Sometimes you can’t, but maybe it was just that day. Maybe the next week you nail it. So you keep coming back, and that’s what I want my daughter to know, what every mother who’s lived long enough knows, that you wish you knew when you were starting: if you just keep showing up, in the most basic way, not picture perfect, you can get there. It’s not going to be a straight line, may not be everything you expected. I’ve done a lot of jobs I didn’t expect to do, even within one company. But you’ll have those moments where you’re like, “Wow, I got this.”

Tiffany: It turns out that your questioning and your curiosity are in part what led to a very personal and important discovery that has shaped who you are. Can you share a little bit?

Caroline: I was adopted at the age of a month. I didn’t know anything about my birth parents other than that they had been very young and they couldn’t keep me. My mother told me a very beautiful story about how all of my deceased grandparents were in heaven and had chosen me out from all the little baby spirits that were waiting to come down to Earth because I was meant to be their child, and they had sent me just to them.

I believed that story. It is corny as all get out, but I love that story, and I still believe that. I was really content. I had the most wonderful parents, I believed I was where I was destined to be, but I knew that I could get medical information, and once I had my own children I wanted that. I went in search of it. I was presented with what’s called a social history, which did contain some medical information, and also extraneous facts about my biological family. I realized, in hearing these facts, the number of children in the family, birth order, that I knew this family. It turned out my birth mother was the oldest sister of a dear friend of mine.
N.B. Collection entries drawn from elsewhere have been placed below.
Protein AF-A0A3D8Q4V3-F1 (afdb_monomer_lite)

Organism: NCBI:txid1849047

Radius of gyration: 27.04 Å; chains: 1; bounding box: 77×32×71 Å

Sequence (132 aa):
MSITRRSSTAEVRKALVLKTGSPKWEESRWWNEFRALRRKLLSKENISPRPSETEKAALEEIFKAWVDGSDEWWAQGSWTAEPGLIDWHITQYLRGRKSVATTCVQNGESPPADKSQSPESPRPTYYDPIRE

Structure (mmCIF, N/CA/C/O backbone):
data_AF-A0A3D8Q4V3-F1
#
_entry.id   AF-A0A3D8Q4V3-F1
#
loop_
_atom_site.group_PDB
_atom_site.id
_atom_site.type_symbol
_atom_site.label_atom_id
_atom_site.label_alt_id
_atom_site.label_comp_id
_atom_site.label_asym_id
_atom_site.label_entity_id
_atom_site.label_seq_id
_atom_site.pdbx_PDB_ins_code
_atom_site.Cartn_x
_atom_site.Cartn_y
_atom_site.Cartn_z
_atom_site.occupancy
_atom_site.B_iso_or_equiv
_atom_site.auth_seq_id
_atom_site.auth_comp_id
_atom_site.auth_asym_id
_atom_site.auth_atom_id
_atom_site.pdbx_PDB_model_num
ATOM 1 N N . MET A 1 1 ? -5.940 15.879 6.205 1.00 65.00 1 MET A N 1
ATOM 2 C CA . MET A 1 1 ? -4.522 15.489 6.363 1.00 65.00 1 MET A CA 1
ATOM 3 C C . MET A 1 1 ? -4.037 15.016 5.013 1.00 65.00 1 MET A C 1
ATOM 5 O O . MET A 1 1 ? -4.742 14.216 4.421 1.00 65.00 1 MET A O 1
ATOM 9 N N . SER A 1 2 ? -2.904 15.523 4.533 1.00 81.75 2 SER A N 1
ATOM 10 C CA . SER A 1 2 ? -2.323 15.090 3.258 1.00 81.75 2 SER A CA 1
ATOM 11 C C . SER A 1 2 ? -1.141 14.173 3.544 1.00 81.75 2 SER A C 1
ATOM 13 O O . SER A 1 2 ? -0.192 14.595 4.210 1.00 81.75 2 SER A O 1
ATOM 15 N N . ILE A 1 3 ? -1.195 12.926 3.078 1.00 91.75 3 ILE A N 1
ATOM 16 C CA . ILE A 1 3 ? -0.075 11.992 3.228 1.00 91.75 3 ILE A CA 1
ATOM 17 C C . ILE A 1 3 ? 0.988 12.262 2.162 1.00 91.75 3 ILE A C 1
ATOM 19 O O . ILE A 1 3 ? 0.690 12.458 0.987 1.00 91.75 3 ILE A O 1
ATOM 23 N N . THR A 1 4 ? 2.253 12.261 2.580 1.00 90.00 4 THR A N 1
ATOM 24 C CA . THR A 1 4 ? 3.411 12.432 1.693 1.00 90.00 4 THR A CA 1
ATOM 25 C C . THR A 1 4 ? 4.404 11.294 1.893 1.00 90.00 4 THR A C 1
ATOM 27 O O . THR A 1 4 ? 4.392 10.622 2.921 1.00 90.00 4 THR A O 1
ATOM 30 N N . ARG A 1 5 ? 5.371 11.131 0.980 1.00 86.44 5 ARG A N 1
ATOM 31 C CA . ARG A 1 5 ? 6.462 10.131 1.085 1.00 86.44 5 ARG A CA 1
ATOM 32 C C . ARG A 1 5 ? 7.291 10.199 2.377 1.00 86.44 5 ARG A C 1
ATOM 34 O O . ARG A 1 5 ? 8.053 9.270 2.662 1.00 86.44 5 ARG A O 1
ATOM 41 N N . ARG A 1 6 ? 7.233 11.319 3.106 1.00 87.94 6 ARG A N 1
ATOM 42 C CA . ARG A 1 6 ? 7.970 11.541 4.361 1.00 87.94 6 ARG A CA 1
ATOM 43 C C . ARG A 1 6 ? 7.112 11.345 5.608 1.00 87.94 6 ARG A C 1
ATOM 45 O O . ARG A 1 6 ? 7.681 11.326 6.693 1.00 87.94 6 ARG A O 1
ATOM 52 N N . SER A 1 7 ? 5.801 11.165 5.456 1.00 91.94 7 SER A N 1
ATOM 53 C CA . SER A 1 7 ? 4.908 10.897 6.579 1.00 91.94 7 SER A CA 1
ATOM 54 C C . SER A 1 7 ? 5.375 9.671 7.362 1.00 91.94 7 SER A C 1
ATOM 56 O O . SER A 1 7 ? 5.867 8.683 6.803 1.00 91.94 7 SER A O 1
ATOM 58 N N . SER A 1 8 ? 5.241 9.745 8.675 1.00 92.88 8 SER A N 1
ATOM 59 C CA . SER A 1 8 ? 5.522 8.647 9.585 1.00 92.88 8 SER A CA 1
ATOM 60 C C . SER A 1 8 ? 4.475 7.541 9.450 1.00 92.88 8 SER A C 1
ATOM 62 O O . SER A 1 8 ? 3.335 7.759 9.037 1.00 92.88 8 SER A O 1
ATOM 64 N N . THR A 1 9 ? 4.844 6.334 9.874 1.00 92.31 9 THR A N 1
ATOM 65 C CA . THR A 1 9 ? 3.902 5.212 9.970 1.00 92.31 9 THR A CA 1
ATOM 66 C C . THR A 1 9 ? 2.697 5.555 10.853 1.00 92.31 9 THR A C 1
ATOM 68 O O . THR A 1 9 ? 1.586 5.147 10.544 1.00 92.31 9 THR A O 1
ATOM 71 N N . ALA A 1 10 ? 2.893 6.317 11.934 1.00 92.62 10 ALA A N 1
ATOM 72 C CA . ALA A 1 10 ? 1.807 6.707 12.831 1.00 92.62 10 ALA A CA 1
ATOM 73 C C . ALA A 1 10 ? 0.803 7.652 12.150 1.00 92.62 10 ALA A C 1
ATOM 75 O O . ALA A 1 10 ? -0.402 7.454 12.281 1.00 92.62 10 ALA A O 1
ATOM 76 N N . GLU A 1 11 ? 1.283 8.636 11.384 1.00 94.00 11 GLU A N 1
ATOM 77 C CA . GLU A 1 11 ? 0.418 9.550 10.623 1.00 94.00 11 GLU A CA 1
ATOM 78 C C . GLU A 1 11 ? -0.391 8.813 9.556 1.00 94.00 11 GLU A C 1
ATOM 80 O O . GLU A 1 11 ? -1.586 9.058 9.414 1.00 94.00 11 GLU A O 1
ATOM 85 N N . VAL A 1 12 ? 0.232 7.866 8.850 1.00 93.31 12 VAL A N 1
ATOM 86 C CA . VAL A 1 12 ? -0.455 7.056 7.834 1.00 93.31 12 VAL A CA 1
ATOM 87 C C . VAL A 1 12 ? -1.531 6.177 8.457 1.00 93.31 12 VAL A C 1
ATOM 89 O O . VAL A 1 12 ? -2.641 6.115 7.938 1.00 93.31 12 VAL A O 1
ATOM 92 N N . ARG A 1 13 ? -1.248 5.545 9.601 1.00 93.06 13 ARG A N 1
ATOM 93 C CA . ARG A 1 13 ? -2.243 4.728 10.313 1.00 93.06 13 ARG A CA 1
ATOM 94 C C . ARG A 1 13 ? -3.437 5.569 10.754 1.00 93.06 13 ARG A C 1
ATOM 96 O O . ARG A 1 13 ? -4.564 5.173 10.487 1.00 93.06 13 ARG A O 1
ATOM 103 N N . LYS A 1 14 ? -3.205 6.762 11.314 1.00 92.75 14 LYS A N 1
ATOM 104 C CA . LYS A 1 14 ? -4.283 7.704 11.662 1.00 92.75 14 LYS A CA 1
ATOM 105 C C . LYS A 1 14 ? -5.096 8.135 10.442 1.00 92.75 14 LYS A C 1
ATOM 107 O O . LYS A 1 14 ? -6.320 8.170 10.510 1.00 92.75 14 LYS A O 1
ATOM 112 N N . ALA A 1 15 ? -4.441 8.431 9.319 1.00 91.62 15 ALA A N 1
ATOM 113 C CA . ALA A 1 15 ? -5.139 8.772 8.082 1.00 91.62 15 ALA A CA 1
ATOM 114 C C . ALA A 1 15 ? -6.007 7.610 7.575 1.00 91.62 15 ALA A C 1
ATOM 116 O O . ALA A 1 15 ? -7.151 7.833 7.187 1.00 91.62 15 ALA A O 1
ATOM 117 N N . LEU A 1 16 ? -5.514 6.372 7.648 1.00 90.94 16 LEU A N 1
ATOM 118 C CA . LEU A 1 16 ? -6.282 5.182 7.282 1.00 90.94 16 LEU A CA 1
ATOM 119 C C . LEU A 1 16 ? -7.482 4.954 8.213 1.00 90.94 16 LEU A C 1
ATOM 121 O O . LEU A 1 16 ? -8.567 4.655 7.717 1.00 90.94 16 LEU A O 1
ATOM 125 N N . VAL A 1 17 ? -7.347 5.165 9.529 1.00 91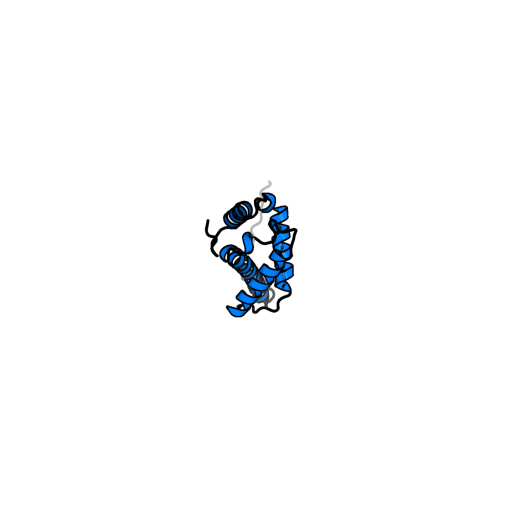.50 17 VAL A N 1
ATOM 126 C CA . VAL A 1 17 ? -8.499 5.139 10.455 1.00 91.50 17 VAL A CA 1
ATOM 127 C C . VAL A 1 17 ? -9.529 6.196 10.061 1.00 91.50 17 VAL A C 1
ATOM 129 O O . VAL A 1 17 ? -10.704 5.874 9.925 1.00 91.50 17 VAL A O 1
ATOM 132 N N . LEU A 1 18 ? -9.099 7.437 9.817 1.00 89.94 18 LEU A N 1
ATOM 133 C CA . LEU A 1 18 ? -10.000 8.530 9.432 1.00 89.94 18 LEU A CA 1
ATOM 134 C C . LEU A 1 18 ? -10.744 8.252 8.120 1.00 89.94 18 LEU A C 1
ATOM 136 O O . LEU A 1 18 ? -11.895 8.654 7.976 1.00 89.94 18 LEU A O 1
ATOM 140 N N . LYS A 1 19 ? -10.096 7.586 7.160 1.00 88.06 19 LYS A N 1
ATOM 141 C CA . LYS A 1 19 ? -10.687 7.281 5.849 1.00 88.06 19 LYS A CA 1
ATOM 142 C C . LYS A 1 19 ? -11.612 6.076 5.872 1.00 88.06 19 LYS A C 1
ATOM 144 O O . LYS A 1 19 ? -12.636 6.082 5.202 1.00 88.06 19 LYS A O 1
ATOM 149 N N . THR A 1 20 ? -11.236 5.044 6.614 1.00 88.00 20 THR A N 1
ATOM 150 C CA . THR A 1 20 ? -11.942 3.757 6.594 1.00 88.00 20 THR A CA 1
ATOM 151 C C . THR A 1 20 ? -12.909 3.588 7.762 1.00 88.00 20 THR A C 1
ATOM 153 O O . THR A 1 20 ? -13.686 2.639 7.773 1.00 88.00 20 THR A O 1
ATOM 156 N N . GLY A 1 21 ? -12.834 4.460 8.772 1.00 88.00 21 GLY A N 1
ATOM 157 C CA . GLY A 1 21 ? -13.558 4.326 10.037 1.00 88.00 21 GLY A CA 1
ATOM 158 C C . GLY A 1 21 ? -13.100 3.139 10.892 1.00 88.00 21 GLY A C 1
ATOM 159 O O . GLY A 1 21 ? -13.694 2.876 11.935 1.00 88.00 21 GLY A O 1
ATOM 160 N N . SER A 1 22 ? -12.067 2.402 10.469 1.00 88.50 22 SER A N 1
ATOM 161 C CA . SER A 1 22 ? -11.656 1.157 11.113 1.00 88.50 22 SER A CA 1
ATOM 162 C C . SER A 1 22 ? -10.464 1.379 12.047 1.00 88.50 22 SER A C 1
ATOM 164 O O . SER A 1 22 ? -9.364 1.662 11.561 1.00 88.50 22 SER A O 1
ATOM 166 N N . PRO A 1 23 ? -10.618 1.187 13.373 1.00 89.44 23 PRO A N 1
ATOM 167 C CA . PRO A 1 23 ? -9.512 1.310 14.327 1.00 89.44 23 PRO A CA 1
ATOM 168 C C . PRO A 1 23 ? -8.470 0.196 14.162 1.00 89.44 23 PRO A C 1
ATOM 170 O O . PRO A 1 23 ? -7.350 0.316 14.653 1.00 89.44 23 PRO A O 1
ATOM 173 N N . LYS A 1 24 ? -8.788 -0.864 13.405 1.00 89.81 24 LYS A N 1
ATOM 174 C CA . LYS A 1 24 ? -7.875 -1.981 13.138 1.00 89.81 24 LYS A CA 1
ATOM 175 C C . LYS A 1 24 ? -6.572 -1.533 12.471 1.00 89.81 24 LYS A C 1
ATOM 177 O O . LYS A 1 24 ? -5.542 -2.175 12.656 1.00 89.81 24 LYS A O 1
ATOM 182 N N . TRP A 1 25 ? -6.564 -0.395 11.772 1.00 89.94 25 TRP A N 1
ATOM 183 C CA . TRP A 1 25 ? -5.330 0.194 11.245 1.00 89.94 25 TRP A CA 1
ATOM 184 C C . TRP A 1 25 ? -4.324 0.599 12.335 1.00 89.94 25 TRP A C 1
ATOM 186 O O . TRP A 1 25 ? -3.118 0.569 12.078 1.00 89.94 25 TRP A O 1
ATOM 196 N N . GLU A 1 26 ? -4.770 0.923 13.551 1.00 90.62 26 GLU A N 1
ATOM 197 C CA . GLU A 1 26 ? -3.918 1.257 14.706 1.00 90.62 26 GLU A CA 1
ATOM 198 C C . GLU A 1 26 ? -3.436 0.030 15.487 1.00 90.62 26 GLU A C 1
ATOM 200 O O . GLU A 1 26 ? -2.432 0.095 16.207 1.00 90.62 26 GLU A O 1
ATOM 205 N N . GLU A 1 27 ? -4.027 -1.137 15.251 1.00 91.81 27 GLU A N 1
ATOM 206 C CA . GLU A 1 27 ? -3.579 -2.390 15.847 1.00 91.81 27 GLU A CA 1
ATOM 207 C C . GLU A 1 27 ? -2.351 -2.944 15.113 1.00 91.81 27 GLU A C 1
ATOM 209 O O . GLU A 1 27 ? -2.334 -3.124 13.891 1.00 91.81 27 GLU A O 1
ATOM 214 N N . SER A 1 28 ? -1.275 -3.209 15.859 1.00 92.69 28 SER A N 1
ATOM 215 C CA . SER A 1 28 ? -0.004 -3.665 15.276 1.00 92.69 28 SER A CA 1
ATOM 216 C C . SER A 1 28 ? -0.132 -4.997 14.538 1.00 92.69 28 SER A C 1
ATOM 218 O O . SER A 1 28 ? 0.553 -5.199 13.540 1.00 92.69 28 SER A O 1
ATOM 220 N N . ARG A 1 29 ? -1.019 -5.891 14.997 1.00 93.12 29 ARG A N 1
ATOM 221 C CA . ARG A 1 29 ? -1.289 -7.188 14.359 1.00 93.12 29 ARG A CA 1
ATOM 222 C C . ARG A 1 29 ? -1.720 -7.001 12.905 1.00 93.12 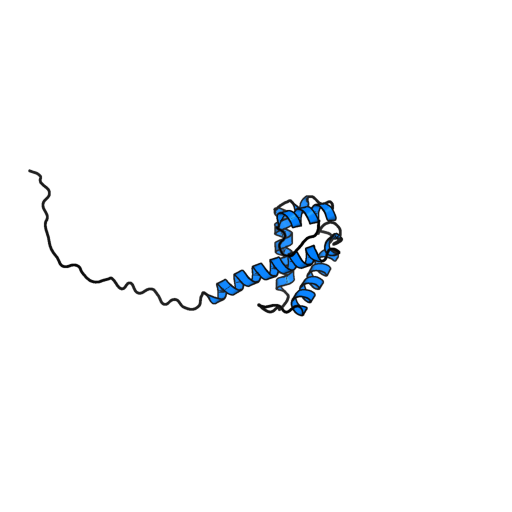29 ARG A C 1
ATOM 224 O O . ARG A 1 29 ? -1.022 -7.446 11.999 1.00 93.12 29 ARG A O 1
ATOM 231 N N . TRP A 1 30 ? -2.819 -6.282 12.706 1.00 91.31 30 TRP A N 1
ATOM 232 C CA . TRP A 1 30 ? -3.405 -6.013 11.398 1.00 91.31 30 TRP A CA 1
ATOM 233 C C . TRP A 1 30 ? -2.468 -5.224 10.489 1.00 91.31 30 TRP A C 1
ATOM 235 O O . TRP A 1 30 ? -2.313 -5.542 9.312 1.00 91.31 30 TRP A O 1
ATOM 245 N N . TRP A 1 31 ? -1.764 -4.240 11.048 1.00 92.31 31 TRP A N 1
ATOM 246 C CA . TRP A 1 31 ? -0.761 -3.486 10.303 1.00 92.31 31 TRP A CA 1
ATOM 247 C C . TRP A 1 31 ? 0.393 -4.363 9.799 1.00 92.31 31 TRP A C 1
ATOM 249 O O . TRP A 1 31 ? 0.851 -4.219 8.661 1.00 92.31 31 TRP A O 1
ATOM 259 N N . ASN A 1 32 ? 0.883 -5.277 10.638 1.00 92.94 32 ASN A N 1
ATOM 260 C CA . ASN A 1 32 ? 1.962 -6.187 10.270 1.00 92.94 32 ASN A CA 1
ATOM 261 C C . ASN A 1 32 ? 1.506 -7.208 9.225 1.00 92.94 32 ASN A C 1
ATOM 263 O O . ASN A 1 32 ? 2.245 -7.464 8.274 1.00 92.94 32 ASN A O 1
ATOM 267 N N . GLU A 1 33 ? 0.292 -7.734 9.368 1.00 93.44 33 GLU A N 1
ATOM 268 C CA . GLU A 1 33 ? -0.325 -8.654 8.413 1.00 93.44 33 GLU A CA 1
ATOM 269 C C . GLU A 1 33 ? -0.492 -8.003 7.036 1.00 93.44 33 GLU A C 1
ATOM 271 O O . GLU A 1 33 ? 0.026 -8.512 6.039 1.00 93.44 33 GLU A O 1
ATOM 276 N N . PHE A 1 34 ? -1.063 -6.797 6.999 1.00 92.56 34 PHE A N 1
ATOM 277 C CA . PHE A 1 34 ? -1.161 -5.988 5.788 1.00 92.56 34 PHE A CA 1
ATOM 278 C C . PHE A 1 34 ? 0.208 -5.771 5.128 1.00 92.56 34 PHE A C 1
ATOM 280 O O . PHE A 1 34 ? 0.387 -5.984 3.925 1.00 92.56 34 PHE A O 1
ATOM 287 N N . ARG A 1 35 ? 1.225 -5.381 5.911 1.00 92.31 35 ARG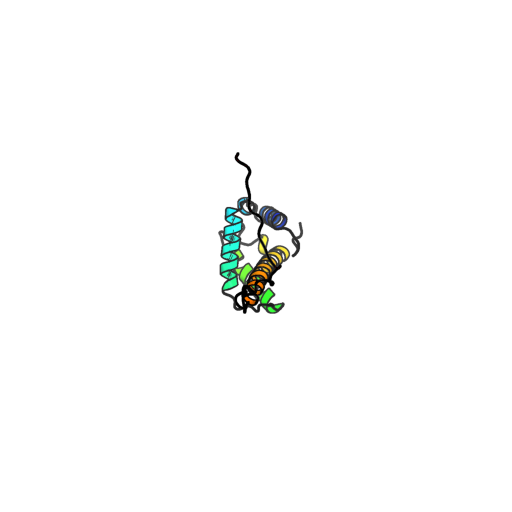 A N 1
ATOM 288 C CA . ARG A 1 35 ? 2.588 -5.168 5.395 1.00 92.31 35 ARG A CA 1
ATOM 289 C C . ARG A 1 35 ? 3.216 -6.444 4.845 1.00 92.31 35 ARG A C 1
ATOM 291 O O . ARG A 1 35 ? 3.955 -6.356 3.859 1.00 92.31 35 ARG A O 1
ATOM 298 N N . ALA A 1 36 ? 2.972 -7.587 5.482 1.00 91.94 36 ALA A N 1
ATOM 299 C CA . ALA A 1 36 ? 3.477 -8.882 5.043 1.00 91.94 36 ALA A CA 1
ATOM 300 C C . AL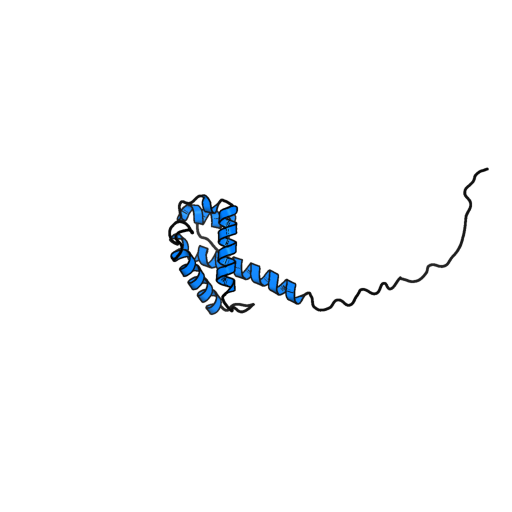A A 1 36 ? 2.833 -9.298 3.715 1.00 91.94 36 ALA A C 1
ATOM 302 O O . ALA A 1 36 ? 3.548 -9.642 2.771 1.00 91.94 36 ALA A O 1
ATOM 303 N N . LEU A 1 37 ? 1.509 -9.175 3.606 1.00 92.50 37 LEU A N 1
ATOM 304 C CA . LEU A 1 37 ? 0.769 -9.510 2.390 1.00 92.50 37 LEU A CA 1
ATOM 305 C C . LEU A 1 37 ? 1.109 -8.569 1.235 1.00 92.50 37 LEU A C 1
ATOM 307 O O . LEU A 1 37 ? 1.432 -9.045 0.148 1.00 92.50 37 LEU A O 1
ATOM 311 N N . ARG A 1 38 ? 1.210 -7.260 1.490 1.00 93.12 38 ARG A N 1
ATOM 312 C CA . ARG A 1 38 ? 1.729 -6.295 0.509 1.00 93.12 38 ARG A CA 1
ATOM 313 C C . ARG A 1 38 ? 3.120 -6.684 0.012 1.00 93.12 38 ARG A C 1
ATOM 315 O O . ARG A 1 38 ? 3.394 -6.612 -1.181 1.00 93.12 38 ARG A O 1
ATOM 322 N N . ARG A 1 39 ? 4.031 -7.069 0.915 1.00 91.69 39 ARG A N 1
ATOM 323 C CA . ARG A 1 39 ? 5.386 -7.486 0.520 1.00 91.69 39 ARG A CA 1
ATOM 324 C C . ARG A 1 39 ? 5.334 -8.723 -0.377 1.00 91.69 39 ARG A C 1
ATOM 326 O O . ARG A 1 39 ? 6.042 -8.734 -1.375 1.00 91.69 39 ARG A O 1
ATOM 333 N N . LYS A 1 40 ? 4.506 -9.714 -0.028 1.00 92.38 40 LYS A N 1
ATOM 334 C CA . LYS A 1 40 ? 4.311 -10.956 -0.792 1.00 92.38 40 LYS A CA 1
ATOM 335 C C . LYS A 1 40 ? 3.679 -10.710 -2.164 1.00 92.38 40 LYS A C 1
ATOM 337 O O . LYS A 1 40 ? 4.030 -11.400 -3.114 1.00 92.38 40 LYS A O 1
ATOM 342 N N . LEU A 1 41 ? 2.753 -9.756 -2.264 1.00 92.88 41 LEU A N 1
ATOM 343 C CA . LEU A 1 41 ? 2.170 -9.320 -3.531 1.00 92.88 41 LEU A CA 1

It’s amazing, but I wrote the story because I feel that my story demonstrates if you really lean into life and trust it, trust that it’s going to hold you up, it’s not going to let you fall, it’ll do just that. It circles back around in the most amazing ways. I hope that the book will uplift and reassure people of that, because I think it’s a fundamental truth. We’re not here to fail. We’re here to flourish. If you believe in it, and yourself, you’ll see it all happen all the time.

“We have this fear that if we let our cracks show people will disappear on us, people won’t respect us, people won’t appreciate us. It’s not enough to just run every day, you have to run a marathon. It’s not enough to bake a cake, you’ve got to make this unbelievable creation. It is enough. You are enough.”

Tiffany: Absolutely. Do you have any parting wisdom that your mothers, looking down, you feel like they would give to us today?

Caroline: We’re all constantly trying so hard to be unflappable. We use the word “perfection” all the time. But we’re human. It wasn’t my mother, it was my father who said every single day, “Nobody’s perfect.” We have this fear that if we let our cracks show people will disappear on us, people won’t respect us, people won’t appreciate us. It’s not enough to just run every day, you have to run a marathon. It’s not enough to bake a cake, you’ve got to make this unbelievable creation. It is enough. You are enough.

What I tell my children is what my parents told me. “You are enough. God created you, only you can bring to the world what he intended you to bring to the world. Bring that, whatever it is.” It’s not about what the other person’s doing, it’s not about what your boss wants from you. It’s about what the universe wants from you, needs from you, intends to get from you that only you can give. That is not about perfection. It’s about being in touch with who you are and what you want to give to the world. You’ve got to give it something, or what’s the point? But it’ll be enough. Whatever it is for you, it’s what we need from you, and it’ll be enough.